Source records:
-- Opening Marker --

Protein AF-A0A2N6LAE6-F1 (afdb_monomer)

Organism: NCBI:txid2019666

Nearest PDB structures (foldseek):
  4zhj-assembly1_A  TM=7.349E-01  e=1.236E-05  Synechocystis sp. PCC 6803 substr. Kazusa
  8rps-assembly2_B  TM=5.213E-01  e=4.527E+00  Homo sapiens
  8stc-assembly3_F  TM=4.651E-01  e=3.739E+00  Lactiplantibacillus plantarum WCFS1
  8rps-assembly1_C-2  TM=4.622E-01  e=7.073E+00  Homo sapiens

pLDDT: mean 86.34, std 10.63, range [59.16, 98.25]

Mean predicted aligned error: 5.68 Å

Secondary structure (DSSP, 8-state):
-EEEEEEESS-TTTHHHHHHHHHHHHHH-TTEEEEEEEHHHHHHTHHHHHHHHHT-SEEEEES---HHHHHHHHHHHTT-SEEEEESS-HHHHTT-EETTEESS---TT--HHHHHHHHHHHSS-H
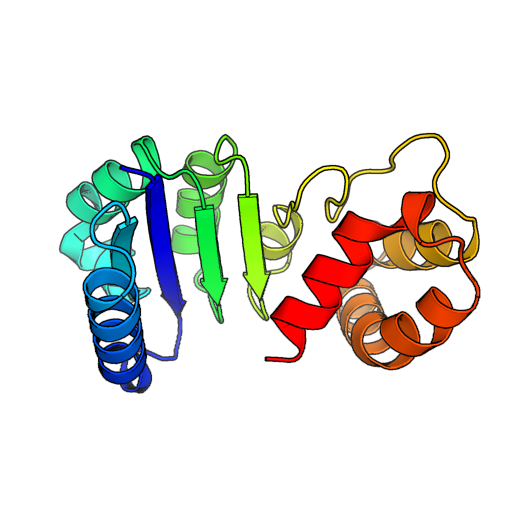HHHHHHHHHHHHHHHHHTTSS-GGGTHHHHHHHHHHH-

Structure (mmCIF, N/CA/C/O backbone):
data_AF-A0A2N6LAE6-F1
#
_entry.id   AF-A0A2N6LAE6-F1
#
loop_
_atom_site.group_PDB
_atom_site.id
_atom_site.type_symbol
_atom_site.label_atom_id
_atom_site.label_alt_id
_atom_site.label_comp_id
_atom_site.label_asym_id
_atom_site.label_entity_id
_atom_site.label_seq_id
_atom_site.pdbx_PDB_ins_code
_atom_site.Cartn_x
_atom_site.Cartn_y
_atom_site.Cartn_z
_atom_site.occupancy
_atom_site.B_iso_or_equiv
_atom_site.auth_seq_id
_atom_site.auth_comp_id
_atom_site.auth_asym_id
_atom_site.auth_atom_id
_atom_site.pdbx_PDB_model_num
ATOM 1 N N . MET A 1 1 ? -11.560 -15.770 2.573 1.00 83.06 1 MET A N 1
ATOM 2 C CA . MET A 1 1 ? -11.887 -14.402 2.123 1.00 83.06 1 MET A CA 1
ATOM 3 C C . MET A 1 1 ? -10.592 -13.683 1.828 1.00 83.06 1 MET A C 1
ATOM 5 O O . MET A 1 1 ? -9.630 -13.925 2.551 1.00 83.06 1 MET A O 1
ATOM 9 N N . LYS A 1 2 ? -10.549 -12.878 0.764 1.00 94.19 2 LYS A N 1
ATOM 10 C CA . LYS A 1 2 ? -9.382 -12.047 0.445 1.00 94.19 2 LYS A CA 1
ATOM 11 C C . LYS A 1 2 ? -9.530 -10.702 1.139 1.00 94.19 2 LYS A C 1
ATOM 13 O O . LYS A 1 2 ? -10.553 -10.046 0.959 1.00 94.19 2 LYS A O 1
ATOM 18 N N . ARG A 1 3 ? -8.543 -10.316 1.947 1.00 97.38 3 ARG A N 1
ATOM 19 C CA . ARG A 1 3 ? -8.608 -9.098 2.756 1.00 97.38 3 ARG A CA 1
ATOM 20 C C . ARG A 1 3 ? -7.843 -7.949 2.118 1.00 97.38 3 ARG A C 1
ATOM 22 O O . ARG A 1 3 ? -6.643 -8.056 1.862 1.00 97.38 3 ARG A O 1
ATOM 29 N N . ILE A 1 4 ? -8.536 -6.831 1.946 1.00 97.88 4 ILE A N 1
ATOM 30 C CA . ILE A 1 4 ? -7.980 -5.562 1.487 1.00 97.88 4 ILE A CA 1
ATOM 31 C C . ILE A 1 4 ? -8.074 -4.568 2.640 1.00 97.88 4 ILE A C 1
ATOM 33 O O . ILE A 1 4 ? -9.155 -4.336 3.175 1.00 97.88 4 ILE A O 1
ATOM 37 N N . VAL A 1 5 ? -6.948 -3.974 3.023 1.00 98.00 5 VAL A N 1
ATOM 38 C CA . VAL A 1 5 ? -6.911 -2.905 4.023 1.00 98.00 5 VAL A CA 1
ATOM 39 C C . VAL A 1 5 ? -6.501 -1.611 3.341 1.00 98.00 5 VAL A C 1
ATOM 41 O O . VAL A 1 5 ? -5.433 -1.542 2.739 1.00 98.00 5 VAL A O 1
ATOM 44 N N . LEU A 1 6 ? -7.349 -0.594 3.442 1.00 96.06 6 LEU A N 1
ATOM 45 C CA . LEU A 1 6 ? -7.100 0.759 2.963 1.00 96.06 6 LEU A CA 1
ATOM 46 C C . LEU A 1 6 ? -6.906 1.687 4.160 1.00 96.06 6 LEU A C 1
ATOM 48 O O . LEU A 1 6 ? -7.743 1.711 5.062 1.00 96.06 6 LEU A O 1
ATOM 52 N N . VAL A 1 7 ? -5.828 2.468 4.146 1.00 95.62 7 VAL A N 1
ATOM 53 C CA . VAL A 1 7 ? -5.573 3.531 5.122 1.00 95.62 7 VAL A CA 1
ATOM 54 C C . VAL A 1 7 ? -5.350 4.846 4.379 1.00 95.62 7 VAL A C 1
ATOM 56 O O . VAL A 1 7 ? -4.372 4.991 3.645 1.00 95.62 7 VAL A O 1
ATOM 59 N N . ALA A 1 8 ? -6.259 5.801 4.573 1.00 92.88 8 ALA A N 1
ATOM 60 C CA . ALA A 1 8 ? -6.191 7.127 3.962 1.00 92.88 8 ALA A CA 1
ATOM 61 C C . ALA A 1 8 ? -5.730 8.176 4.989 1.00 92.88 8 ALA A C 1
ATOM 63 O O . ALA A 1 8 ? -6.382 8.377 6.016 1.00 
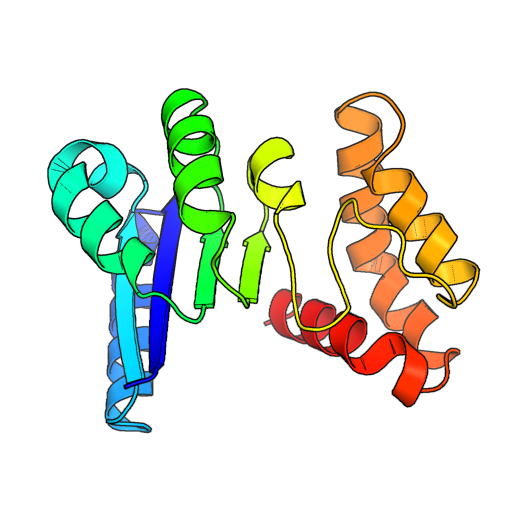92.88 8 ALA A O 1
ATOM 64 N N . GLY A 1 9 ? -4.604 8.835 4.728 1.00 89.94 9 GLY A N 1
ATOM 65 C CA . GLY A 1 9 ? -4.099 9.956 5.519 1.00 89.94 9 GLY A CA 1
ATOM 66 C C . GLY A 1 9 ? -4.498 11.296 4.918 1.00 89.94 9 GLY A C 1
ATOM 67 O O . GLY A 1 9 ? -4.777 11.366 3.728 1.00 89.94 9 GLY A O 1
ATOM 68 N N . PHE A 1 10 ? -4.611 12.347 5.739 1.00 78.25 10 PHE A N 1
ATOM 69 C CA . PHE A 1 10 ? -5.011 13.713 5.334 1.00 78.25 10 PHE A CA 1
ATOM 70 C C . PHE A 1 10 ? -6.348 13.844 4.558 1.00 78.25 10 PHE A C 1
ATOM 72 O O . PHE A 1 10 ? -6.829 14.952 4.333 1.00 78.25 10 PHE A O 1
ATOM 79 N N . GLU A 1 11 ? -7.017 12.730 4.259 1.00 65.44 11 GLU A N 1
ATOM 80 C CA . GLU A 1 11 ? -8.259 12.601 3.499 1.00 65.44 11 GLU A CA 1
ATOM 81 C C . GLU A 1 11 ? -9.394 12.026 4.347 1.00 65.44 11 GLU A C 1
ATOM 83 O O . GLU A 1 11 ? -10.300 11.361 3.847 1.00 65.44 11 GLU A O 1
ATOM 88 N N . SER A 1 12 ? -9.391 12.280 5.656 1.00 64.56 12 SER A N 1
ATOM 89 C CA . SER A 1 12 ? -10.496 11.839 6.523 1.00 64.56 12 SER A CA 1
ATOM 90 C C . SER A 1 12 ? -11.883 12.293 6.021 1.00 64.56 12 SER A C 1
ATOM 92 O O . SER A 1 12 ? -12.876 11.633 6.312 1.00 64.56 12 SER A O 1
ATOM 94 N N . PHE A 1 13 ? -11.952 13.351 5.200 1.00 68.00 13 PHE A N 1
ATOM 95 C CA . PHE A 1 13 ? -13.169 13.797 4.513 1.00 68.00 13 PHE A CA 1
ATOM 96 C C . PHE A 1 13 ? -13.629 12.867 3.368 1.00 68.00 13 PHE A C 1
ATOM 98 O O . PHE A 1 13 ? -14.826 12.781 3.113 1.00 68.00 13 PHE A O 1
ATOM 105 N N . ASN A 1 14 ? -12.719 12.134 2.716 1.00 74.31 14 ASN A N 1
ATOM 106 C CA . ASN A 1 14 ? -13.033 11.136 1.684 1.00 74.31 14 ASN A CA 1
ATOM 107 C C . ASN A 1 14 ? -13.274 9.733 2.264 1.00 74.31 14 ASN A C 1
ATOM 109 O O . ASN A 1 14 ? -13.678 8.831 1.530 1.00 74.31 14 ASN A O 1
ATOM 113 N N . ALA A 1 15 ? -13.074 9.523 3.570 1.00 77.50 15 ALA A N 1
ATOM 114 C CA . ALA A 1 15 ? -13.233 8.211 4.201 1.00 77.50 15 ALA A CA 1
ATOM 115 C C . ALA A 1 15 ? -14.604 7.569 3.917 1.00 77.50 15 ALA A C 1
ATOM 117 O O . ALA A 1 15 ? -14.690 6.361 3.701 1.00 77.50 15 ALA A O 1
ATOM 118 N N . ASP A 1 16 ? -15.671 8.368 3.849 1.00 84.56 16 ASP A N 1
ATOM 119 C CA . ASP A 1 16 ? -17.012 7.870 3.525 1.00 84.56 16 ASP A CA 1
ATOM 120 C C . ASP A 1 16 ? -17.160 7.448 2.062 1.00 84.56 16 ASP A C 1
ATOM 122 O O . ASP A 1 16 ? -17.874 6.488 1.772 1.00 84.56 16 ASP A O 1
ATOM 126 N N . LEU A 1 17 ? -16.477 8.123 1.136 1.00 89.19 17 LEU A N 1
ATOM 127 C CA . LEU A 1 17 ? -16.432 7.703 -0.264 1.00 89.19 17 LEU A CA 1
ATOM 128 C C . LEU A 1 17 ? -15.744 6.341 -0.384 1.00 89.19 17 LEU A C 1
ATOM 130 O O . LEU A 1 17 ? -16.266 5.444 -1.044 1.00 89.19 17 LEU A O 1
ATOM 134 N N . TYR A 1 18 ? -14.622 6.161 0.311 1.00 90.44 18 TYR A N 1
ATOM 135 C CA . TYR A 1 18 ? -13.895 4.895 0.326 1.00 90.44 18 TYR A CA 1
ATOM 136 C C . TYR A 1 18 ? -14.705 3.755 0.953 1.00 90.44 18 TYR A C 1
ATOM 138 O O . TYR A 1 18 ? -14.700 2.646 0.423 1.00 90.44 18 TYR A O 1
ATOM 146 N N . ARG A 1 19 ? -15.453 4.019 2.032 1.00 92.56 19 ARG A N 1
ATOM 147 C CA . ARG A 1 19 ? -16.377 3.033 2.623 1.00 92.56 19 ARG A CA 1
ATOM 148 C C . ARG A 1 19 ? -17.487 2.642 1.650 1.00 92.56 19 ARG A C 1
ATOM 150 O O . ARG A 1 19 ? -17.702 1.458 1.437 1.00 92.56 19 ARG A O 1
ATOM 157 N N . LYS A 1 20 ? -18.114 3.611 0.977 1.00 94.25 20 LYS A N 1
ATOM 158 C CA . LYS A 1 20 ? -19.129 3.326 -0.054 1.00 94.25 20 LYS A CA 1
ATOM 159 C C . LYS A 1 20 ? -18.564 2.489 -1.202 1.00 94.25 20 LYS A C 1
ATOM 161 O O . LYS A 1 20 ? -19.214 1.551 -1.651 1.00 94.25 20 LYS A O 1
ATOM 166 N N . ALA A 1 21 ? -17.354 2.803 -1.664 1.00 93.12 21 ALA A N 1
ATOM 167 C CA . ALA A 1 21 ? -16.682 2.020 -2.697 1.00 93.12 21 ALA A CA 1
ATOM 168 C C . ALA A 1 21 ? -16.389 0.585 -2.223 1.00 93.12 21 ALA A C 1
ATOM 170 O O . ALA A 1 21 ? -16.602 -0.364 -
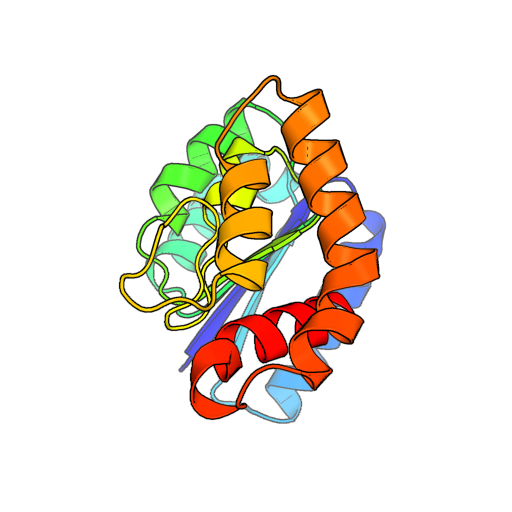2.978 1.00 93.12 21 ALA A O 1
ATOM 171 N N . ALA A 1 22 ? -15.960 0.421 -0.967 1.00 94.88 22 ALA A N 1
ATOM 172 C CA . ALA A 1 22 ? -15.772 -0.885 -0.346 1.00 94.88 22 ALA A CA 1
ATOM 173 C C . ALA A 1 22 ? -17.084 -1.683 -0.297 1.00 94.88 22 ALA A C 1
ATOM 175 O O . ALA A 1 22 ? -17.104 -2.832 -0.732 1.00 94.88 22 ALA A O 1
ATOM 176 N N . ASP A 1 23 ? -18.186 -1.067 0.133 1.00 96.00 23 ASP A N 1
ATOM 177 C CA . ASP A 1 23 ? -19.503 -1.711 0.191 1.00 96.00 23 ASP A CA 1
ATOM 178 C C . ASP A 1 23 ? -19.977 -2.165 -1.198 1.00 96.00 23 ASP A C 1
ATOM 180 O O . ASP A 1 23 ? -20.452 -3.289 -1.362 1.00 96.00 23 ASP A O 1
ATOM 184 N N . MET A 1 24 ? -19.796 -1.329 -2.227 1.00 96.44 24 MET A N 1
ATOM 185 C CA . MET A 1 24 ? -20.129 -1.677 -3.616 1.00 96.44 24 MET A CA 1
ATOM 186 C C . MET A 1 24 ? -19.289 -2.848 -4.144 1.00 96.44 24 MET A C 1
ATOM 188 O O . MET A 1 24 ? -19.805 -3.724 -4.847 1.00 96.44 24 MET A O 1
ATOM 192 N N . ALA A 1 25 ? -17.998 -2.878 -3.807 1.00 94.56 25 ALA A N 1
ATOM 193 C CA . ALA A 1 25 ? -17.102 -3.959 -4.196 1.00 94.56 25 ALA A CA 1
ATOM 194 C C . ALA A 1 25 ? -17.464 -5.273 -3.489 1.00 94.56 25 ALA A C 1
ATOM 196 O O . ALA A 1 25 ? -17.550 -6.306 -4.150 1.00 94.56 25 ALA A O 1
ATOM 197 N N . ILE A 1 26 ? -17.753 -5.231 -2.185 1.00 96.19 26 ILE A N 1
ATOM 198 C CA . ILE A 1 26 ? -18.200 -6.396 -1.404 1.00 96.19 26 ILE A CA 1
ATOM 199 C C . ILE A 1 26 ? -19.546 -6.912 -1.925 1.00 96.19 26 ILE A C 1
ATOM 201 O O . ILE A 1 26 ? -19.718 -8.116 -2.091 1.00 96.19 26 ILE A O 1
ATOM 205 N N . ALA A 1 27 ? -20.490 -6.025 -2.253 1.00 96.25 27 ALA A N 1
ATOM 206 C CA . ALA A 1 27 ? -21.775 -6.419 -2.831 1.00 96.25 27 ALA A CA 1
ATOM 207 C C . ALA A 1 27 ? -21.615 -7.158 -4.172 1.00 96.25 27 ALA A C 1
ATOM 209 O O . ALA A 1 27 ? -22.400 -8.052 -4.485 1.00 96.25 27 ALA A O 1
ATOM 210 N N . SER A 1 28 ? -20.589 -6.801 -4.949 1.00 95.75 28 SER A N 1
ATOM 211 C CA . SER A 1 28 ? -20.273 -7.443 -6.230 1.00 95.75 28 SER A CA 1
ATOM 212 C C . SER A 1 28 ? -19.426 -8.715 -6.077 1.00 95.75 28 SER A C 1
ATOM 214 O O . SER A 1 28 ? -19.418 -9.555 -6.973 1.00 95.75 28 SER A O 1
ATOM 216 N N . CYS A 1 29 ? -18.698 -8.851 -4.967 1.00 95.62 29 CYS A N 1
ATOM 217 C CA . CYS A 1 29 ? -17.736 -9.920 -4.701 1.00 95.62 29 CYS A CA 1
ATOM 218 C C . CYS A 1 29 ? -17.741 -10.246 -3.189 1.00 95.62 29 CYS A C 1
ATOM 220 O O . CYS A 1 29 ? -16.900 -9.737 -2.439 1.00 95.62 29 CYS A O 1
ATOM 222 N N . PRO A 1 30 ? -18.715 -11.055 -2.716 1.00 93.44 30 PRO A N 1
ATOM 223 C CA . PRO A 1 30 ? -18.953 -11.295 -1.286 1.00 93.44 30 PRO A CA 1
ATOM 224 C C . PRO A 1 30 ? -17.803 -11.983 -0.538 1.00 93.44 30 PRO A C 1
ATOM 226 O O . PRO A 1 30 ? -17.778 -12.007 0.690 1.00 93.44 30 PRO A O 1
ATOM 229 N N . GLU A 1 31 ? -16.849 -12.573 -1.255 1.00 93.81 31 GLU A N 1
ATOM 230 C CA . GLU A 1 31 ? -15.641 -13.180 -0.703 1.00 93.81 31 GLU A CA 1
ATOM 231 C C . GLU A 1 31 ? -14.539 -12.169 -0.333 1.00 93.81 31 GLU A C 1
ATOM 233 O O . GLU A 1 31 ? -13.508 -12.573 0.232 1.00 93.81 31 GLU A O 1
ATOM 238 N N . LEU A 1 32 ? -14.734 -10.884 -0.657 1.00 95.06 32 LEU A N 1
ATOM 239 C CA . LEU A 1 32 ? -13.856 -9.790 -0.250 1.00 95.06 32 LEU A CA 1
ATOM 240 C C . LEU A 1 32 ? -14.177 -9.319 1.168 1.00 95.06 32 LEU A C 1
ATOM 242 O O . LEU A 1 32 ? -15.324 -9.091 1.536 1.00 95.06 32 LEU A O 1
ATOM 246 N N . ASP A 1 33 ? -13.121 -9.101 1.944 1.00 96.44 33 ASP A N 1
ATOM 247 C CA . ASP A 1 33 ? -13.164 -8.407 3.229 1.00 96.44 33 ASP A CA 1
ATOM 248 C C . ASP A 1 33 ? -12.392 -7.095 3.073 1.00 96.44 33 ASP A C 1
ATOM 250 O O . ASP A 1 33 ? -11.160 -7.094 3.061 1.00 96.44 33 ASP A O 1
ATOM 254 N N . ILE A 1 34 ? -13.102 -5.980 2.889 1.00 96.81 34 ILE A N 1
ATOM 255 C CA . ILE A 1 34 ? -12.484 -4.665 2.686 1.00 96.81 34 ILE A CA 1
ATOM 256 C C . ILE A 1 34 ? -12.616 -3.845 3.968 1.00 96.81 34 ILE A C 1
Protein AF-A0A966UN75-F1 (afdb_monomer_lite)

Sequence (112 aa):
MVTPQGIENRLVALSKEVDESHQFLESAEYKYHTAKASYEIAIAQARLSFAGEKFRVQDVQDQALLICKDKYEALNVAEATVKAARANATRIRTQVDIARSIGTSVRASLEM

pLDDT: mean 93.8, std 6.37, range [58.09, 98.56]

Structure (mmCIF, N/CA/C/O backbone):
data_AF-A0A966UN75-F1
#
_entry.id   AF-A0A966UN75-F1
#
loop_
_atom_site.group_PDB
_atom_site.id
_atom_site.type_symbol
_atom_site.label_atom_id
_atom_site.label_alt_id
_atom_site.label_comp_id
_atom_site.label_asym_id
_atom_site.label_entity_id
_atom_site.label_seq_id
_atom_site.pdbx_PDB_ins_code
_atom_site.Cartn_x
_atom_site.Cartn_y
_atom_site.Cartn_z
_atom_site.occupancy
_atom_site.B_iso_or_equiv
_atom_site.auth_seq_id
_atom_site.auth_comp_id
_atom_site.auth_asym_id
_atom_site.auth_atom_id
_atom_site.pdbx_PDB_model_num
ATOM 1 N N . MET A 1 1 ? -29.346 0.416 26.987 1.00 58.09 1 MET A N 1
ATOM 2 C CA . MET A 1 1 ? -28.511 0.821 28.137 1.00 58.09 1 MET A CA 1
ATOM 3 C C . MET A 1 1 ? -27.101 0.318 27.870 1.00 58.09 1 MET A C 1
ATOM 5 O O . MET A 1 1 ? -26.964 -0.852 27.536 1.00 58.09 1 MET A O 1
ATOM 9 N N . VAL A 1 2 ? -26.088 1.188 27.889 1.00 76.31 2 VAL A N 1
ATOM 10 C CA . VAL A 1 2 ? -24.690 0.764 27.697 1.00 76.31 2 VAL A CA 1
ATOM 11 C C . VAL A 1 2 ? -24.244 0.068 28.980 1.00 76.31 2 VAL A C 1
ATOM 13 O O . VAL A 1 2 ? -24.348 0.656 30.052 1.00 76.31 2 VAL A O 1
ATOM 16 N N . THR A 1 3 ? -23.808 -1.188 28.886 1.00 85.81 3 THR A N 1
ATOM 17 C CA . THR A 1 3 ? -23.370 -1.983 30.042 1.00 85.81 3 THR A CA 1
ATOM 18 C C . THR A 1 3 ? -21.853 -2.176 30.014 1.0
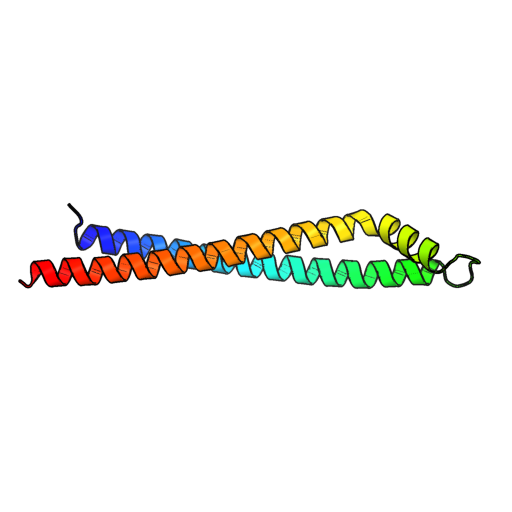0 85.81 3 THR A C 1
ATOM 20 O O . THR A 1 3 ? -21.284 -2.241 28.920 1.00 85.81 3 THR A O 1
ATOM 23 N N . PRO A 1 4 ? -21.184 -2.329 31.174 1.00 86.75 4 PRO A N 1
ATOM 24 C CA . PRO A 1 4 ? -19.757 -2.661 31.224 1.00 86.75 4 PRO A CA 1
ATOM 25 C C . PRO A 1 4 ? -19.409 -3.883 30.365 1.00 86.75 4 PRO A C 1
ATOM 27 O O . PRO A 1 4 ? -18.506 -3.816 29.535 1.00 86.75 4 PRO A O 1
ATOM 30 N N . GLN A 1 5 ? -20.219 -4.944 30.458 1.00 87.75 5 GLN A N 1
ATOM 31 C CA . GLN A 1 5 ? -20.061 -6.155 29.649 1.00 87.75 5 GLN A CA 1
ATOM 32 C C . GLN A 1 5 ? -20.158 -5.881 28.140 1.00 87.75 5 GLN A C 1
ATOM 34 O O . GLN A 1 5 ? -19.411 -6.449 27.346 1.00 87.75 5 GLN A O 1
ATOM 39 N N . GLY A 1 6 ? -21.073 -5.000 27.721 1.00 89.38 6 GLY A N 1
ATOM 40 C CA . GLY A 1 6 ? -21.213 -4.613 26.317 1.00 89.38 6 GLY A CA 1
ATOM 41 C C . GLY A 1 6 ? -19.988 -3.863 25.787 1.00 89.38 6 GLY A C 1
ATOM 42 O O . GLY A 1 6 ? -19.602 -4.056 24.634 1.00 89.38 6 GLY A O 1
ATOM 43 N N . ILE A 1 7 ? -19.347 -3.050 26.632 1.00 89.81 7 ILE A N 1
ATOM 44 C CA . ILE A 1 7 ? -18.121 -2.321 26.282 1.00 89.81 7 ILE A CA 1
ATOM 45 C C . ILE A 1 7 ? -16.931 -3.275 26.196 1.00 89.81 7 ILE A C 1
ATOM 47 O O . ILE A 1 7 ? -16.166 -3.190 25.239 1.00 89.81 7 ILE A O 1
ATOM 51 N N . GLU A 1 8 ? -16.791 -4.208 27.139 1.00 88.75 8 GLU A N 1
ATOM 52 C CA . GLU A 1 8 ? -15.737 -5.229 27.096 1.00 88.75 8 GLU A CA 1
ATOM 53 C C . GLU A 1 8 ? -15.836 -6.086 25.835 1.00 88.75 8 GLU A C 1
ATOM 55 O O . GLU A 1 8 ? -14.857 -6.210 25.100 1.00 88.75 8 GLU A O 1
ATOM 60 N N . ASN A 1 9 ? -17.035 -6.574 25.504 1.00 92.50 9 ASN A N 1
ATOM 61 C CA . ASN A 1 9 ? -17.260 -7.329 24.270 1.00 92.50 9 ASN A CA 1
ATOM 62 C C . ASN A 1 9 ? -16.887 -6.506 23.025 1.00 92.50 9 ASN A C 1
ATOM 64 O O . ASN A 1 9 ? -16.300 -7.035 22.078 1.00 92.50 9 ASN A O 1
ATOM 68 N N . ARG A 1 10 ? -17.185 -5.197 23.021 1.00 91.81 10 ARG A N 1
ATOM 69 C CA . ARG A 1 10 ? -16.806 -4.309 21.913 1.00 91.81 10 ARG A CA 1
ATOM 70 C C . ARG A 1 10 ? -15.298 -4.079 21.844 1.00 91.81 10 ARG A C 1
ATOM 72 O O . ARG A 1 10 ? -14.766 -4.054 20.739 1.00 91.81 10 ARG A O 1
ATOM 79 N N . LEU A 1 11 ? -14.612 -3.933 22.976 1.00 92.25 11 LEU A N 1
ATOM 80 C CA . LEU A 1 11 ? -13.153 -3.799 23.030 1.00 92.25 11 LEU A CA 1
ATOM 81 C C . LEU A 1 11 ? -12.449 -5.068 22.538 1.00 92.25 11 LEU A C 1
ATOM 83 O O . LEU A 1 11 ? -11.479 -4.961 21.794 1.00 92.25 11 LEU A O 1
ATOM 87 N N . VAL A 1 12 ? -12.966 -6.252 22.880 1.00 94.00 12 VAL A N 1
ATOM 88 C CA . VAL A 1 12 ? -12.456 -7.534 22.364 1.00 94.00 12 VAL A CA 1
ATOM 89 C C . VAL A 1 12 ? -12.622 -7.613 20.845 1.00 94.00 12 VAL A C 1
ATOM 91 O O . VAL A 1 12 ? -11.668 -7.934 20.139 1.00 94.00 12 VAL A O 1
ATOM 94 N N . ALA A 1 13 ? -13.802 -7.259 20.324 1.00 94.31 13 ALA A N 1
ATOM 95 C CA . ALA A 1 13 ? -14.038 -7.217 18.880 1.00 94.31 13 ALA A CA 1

-- Closing Marker --

## What the task asks
Check the entries above line by line and return each one containing the word "pLDDT".

## Solved exercise
pLDDT: mean 86.34, std 10.63, range [59.16, 98.25]
pLDDT: mean 93.8, std 6.37, range [58.09, 98.56]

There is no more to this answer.